** Opening GIVEN INFORMATION block **
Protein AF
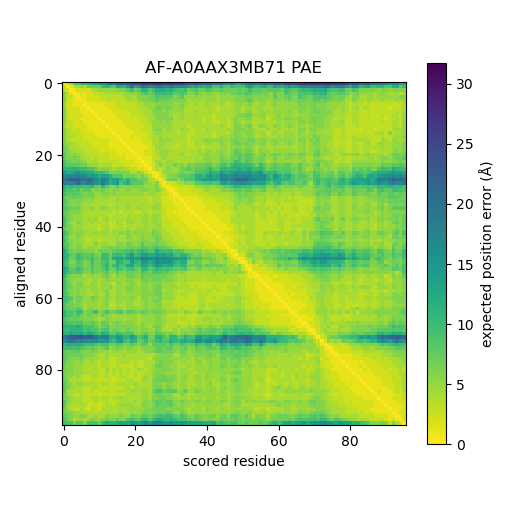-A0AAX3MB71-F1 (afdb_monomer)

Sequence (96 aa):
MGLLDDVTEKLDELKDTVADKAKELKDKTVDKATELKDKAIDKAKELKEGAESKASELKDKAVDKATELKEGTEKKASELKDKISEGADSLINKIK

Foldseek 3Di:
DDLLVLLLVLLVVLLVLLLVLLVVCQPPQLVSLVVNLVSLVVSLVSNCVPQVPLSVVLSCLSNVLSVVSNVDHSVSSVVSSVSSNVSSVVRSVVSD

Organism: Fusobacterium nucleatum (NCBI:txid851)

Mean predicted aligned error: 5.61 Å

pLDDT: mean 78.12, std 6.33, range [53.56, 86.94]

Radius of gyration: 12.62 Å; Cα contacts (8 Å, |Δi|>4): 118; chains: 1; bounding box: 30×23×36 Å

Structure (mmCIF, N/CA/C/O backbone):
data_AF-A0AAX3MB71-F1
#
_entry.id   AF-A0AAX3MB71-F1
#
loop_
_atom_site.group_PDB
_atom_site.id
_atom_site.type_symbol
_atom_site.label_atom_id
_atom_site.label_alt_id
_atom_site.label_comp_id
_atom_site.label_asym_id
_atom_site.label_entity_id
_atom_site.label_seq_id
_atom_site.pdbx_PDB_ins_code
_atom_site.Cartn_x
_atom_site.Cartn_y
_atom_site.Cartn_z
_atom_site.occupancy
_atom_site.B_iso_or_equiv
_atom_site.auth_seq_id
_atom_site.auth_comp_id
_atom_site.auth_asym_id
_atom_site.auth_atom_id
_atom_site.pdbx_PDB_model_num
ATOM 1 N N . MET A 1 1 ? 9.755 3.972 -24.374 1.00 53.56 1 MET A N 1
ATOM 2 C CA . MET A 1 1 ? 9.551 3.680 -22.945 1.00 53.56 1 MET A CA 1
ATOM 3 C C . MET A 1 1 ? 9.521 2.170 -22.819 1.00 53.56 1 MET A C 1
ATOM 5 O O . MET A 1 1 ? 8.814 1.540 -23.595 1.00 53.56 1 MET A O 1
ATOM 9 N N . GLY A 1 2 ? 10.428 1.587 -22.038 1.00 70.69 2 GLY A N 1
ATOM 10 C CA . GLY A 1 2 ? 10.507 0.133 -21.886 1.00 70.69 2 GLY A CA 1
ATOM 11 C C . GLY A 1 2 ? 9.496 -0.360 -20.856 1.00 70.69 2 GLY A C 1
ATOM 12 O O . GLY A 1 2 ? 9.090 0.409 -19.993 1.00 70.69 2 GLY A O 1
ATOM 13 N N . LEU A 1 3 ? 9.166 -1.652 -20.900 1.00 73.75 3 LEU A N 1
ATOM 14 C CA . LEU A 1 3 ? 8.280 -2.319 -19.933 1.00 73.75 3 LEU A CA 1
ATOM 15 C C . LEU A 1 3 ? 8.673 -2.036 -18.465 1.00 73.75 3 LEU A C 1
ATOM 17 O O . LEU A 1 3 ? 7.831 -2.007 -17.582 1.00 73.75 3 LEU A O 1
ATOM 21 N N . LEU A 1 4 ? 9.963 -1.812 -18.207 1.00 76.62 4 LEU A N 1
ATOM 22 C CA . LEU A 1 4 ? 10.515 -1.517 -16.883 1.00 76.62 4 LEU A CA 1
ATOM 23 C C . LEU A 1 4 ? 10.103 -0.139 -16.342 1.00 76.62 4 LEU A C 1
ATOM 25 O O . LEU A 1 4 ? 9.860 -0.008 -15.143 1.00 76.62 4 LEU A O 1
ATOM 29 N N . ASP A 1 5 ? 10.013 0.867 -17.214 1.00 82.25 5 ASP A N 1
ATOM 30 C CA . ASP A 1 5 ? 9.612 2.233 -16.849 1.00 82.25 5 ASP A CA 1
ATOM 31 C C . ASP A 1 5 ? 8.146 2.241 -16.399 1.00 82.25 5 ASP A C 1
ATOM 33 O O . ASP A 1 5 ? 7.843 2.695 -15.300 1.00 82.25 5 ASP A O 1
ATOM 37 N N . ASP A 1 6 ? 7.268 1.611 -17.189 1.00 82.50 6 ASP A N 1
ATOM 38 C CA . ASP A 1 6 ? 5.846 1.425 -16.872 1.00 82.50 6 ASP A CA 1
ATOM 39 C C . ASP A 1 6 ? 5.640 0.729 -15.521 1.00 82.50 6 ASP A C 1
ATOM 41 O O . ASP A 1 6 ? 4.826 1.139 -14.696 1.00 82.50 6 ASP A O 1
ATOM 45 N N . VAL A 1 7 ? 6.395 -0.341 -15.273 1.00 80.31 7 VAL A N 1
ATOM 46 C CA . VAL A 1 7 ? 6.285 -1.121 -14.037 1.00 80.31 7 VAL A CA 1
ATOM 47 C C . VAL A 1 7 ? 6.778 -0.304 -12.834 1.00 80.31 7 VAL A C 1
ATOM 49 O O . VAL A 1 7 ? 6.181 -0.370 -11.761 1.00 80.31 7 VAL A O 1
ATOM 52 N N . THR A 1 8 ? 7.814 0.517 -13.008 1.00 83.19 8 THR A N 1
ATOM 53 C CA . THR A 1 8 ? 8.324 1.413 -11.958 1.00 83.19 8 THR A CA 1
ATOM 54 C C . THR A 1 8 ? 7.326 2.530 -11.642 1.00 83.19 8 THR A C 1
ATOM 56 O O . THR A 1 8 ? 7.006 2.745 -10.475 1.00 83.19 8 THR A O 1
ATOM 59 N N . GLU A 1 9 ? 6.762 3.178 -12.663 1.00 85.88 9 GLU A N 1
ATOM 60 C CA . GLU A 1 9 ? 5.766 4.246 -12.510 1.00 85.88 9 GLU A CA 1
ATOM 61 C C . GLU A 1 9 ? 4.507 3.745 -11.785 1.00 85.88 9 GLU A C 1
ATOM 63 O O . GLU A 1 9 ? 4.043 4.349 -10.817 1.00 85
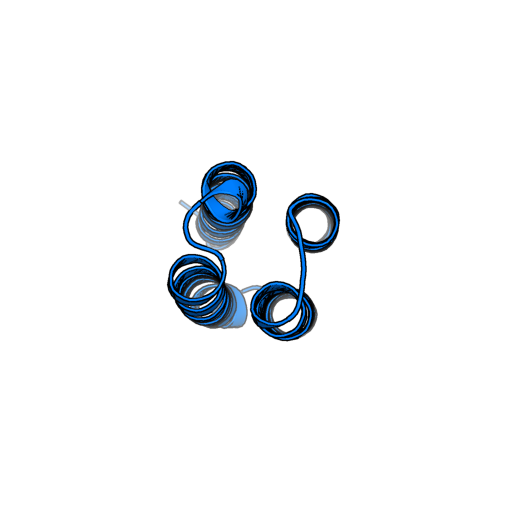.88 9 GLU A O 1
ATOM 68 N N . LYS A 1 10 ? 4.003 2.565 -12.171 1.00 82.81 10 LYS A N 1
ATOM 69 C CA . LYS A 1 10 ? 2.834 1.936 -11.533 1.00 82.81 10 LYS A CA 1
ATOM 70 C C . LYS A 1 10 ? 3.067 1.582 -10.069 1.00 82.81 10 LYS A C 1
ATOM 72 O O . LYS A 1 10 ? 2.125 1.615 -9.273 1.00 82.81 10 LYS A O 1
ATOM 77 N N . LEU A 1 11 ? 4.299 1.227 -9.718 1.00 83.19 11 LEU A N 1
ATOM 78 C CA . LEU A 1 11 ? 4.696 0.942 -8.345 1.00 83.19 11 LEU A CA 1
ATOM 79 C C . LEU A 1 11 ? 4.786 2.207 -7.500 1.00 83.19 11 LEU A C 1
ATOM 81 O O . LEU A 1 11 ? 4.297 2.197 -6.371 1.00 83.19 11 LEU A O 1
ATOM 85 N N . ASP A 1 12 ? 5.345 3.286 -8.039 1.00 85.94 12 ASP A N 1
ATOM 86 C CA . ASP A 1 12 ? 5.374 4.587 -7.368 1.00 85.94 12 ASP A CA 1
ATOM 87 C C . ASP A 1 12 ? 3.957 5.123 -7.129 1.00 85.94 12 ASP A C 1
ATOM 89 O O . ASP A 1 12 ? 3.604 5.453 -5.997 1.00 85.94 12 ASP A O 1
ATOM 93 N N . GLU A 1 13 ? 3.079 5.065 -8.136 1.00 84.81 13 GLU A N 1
** Closing GIVEN INFORMATION block **
** Opening GIVEN INFORMATION block **
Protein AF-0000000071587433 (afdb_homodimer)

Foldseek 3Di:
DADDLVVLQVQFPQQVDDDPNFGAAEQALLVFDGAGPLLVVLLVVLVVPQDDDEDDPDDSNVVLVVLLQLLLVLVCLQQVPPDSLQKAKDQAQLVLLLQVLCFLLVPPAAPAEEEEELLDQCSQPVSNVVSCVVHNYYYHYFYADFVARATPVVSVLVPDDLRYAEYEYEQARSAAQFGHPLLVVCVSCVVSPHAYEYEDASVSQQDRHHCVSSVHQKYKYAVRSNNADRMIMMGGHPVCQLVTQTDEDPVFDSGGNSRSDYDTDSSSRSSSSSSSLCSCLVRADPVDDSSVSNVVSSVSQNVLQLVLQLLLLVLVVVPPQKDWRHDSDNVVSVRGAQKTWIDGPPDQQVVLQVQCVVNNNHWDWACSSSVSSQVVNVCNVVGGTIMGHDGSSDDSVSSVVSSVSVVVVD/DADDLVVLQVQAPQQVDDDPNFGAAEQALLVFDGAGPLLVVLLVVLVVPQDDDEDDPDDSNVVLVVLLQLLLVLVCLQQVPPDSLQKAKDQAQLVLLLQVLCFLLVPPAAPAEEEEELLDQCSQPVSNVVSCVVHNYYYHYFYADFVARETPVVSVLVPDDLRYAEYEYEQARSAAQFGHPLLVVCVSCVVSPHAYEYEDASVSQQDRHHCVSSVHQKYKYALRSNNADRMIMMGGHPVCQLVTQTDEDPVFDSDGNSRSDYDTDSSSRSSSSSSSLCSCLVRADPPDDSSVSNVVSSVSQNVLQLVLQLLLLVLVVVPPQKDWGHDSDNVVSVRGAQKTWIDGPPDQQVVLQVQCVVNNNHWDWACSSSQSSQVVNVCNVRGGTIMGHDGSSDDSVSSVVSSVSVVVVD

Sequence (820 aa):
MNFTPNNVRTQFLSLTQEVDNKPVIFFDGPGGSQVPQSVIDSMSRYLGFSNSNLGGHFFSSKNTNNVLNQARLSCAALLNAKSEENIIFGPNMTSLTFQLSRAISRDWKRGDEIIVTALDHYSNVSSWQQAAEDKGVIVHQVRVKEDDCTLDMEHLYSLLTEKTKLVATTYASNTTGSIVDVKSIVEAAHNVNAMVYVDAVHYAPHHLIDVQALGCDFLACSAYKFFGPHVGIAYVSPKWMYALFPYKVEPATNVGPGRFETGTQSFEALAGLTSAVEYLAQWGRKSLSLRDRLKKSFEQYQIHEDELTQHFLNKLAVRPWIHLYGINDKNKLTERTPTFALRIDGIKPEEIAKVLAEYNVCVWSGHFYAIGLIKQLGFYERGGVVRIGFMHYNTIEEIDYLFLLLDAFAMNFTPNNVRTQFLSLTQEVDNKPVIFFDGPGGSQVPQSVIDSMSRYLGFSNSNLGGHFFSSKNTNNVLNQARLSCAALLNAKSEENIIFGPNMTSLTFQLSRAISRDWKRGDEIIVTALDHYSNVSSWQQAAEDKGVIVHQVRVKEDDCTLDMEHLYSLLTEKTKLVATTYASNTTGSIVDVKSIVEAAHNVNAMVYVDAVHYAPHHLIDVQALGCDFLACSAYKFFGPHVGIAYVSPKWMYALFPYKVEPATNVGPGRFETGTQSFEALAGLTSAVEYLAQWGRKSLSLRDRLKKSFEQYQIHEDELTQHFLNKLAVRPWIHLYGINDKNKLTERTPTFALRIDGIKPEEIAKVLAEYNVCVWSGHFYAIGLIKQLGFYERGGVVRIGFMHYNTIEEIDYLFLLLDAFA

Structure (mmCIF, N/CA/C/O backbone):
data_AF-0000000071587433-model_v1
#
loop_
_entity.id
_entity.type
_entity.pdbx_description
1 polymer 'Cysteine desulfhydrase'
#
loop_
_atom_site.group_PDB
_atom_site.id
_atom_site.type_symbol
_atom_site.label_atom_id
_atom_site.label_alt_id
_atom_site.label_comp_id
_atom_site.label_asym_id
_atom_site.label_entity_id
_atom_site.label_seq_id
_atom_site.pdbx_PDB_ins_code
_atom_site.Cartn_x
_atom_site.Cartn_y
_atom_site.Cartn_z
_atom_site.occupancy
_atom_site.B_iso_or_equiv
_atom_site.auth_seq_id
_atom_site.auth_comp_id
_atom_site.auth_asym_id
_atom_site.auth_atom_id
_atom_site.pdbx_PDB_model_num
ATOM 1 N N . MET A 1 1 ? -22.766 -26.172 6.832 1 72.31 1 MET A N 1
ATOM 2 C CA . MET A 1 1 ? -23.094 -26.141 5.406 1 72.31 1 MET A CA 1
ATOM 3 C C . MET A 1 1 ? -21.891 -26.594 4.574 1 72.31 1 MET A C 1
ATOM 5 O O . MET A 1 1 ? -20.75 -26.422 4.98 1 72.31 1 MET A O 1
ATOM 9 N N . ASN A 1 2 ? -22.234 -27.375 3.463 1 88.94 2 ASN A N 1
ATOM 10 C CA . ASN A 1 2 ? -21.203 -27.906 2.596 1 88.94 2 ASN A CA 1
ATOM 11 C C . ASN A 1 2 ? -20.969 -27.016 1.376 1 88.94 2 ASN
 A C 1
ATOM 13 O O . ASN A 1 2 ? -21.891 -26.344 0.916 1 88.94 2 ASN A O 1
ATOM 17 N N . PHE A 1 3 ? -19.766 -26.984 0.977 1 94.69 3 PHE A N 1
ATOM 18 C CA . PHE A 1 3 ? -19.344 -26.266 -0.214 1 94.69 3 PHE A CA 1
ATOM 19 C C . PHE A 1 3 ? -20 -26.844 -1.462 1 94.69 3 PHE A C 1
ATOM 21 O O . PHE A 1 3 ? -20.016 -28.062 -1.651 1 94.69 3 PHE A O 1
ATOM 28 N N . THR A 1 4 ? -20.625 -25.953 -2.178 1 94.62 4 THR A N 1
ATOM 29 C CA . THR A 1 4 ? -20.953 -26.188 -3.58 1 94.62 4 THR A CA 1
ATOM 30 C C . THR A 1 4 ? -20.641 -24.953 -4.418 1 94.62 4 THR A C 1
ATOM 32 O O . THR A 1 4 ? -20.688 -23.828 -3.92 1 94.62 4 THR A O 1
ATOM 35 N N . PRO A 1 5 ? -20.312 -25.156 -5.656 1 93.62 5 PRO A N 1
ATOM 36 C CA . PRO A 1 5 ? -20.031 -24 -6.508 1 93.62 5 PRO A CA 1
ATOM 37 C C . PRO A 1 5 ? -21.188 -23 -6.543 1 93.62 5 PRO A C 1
** Closing GIVEN INFORMATION block **
■ **WORK INSTRUCTIONS**:
Among the entries above, the line containing "ATOM 68 N N", the line containing "ATOM 87 C C", and all lines between them are to be restated word for word; nothing else belongs in the reply.

■ **EXERCISE RESPONSE**:
ATOM 68 N N . LYS A 1 10 ? 4.003 2.565 -12.171 1.00 82.81 10 LYS A N 1
ATOM 69 C CA . LYS A 1 10 ? 2.834 1.936 -11.533 1.00 82.81 10 LYS A CA 1
ATOM 70 C C . LYS A 1 10 ? 3.067 1.582 -10.069 1.00 82.81 10 LYS A C 1
ATOM 72 O O . LYS A 1 10 ? 2.125 1.615 -9.273 1.00 82.81 10 LYS A O 1
ATOM 77 N N . LEU A 1 11 ? 4.299 1.227 -9.718 1.00 83.19 11 LEU A N 1
ATOM 78 C CA . LEU A 1 11 ? 4.696 0.942 -8.345 1.00 83.19 11 LEU A CA 1
ATOM 79 C C . LEU A 1 11 ? 4.786 2.207 -7.500 1.00 83.19 11 LEU A C 1
ATOM 81 O O . LEU A 1 11 ? 4.297 2.197 -6.371 1.00 83.19 11 LEU A O 1
ATOM 85 N N . ASP A 1 12 ? 5.345 3.286 -8.039 1.00 85.94 12 ASP A N 1
ATOM 86 C CA . ASP A 1 12 ? 5.374 4.587 -7.368 1.00 85.94 12 ASP A CA 1
ATOM 87 C C . ASP A 1 12 ? 3.957 5.123 -7.129 1.00 85.94 12 ASP A C 1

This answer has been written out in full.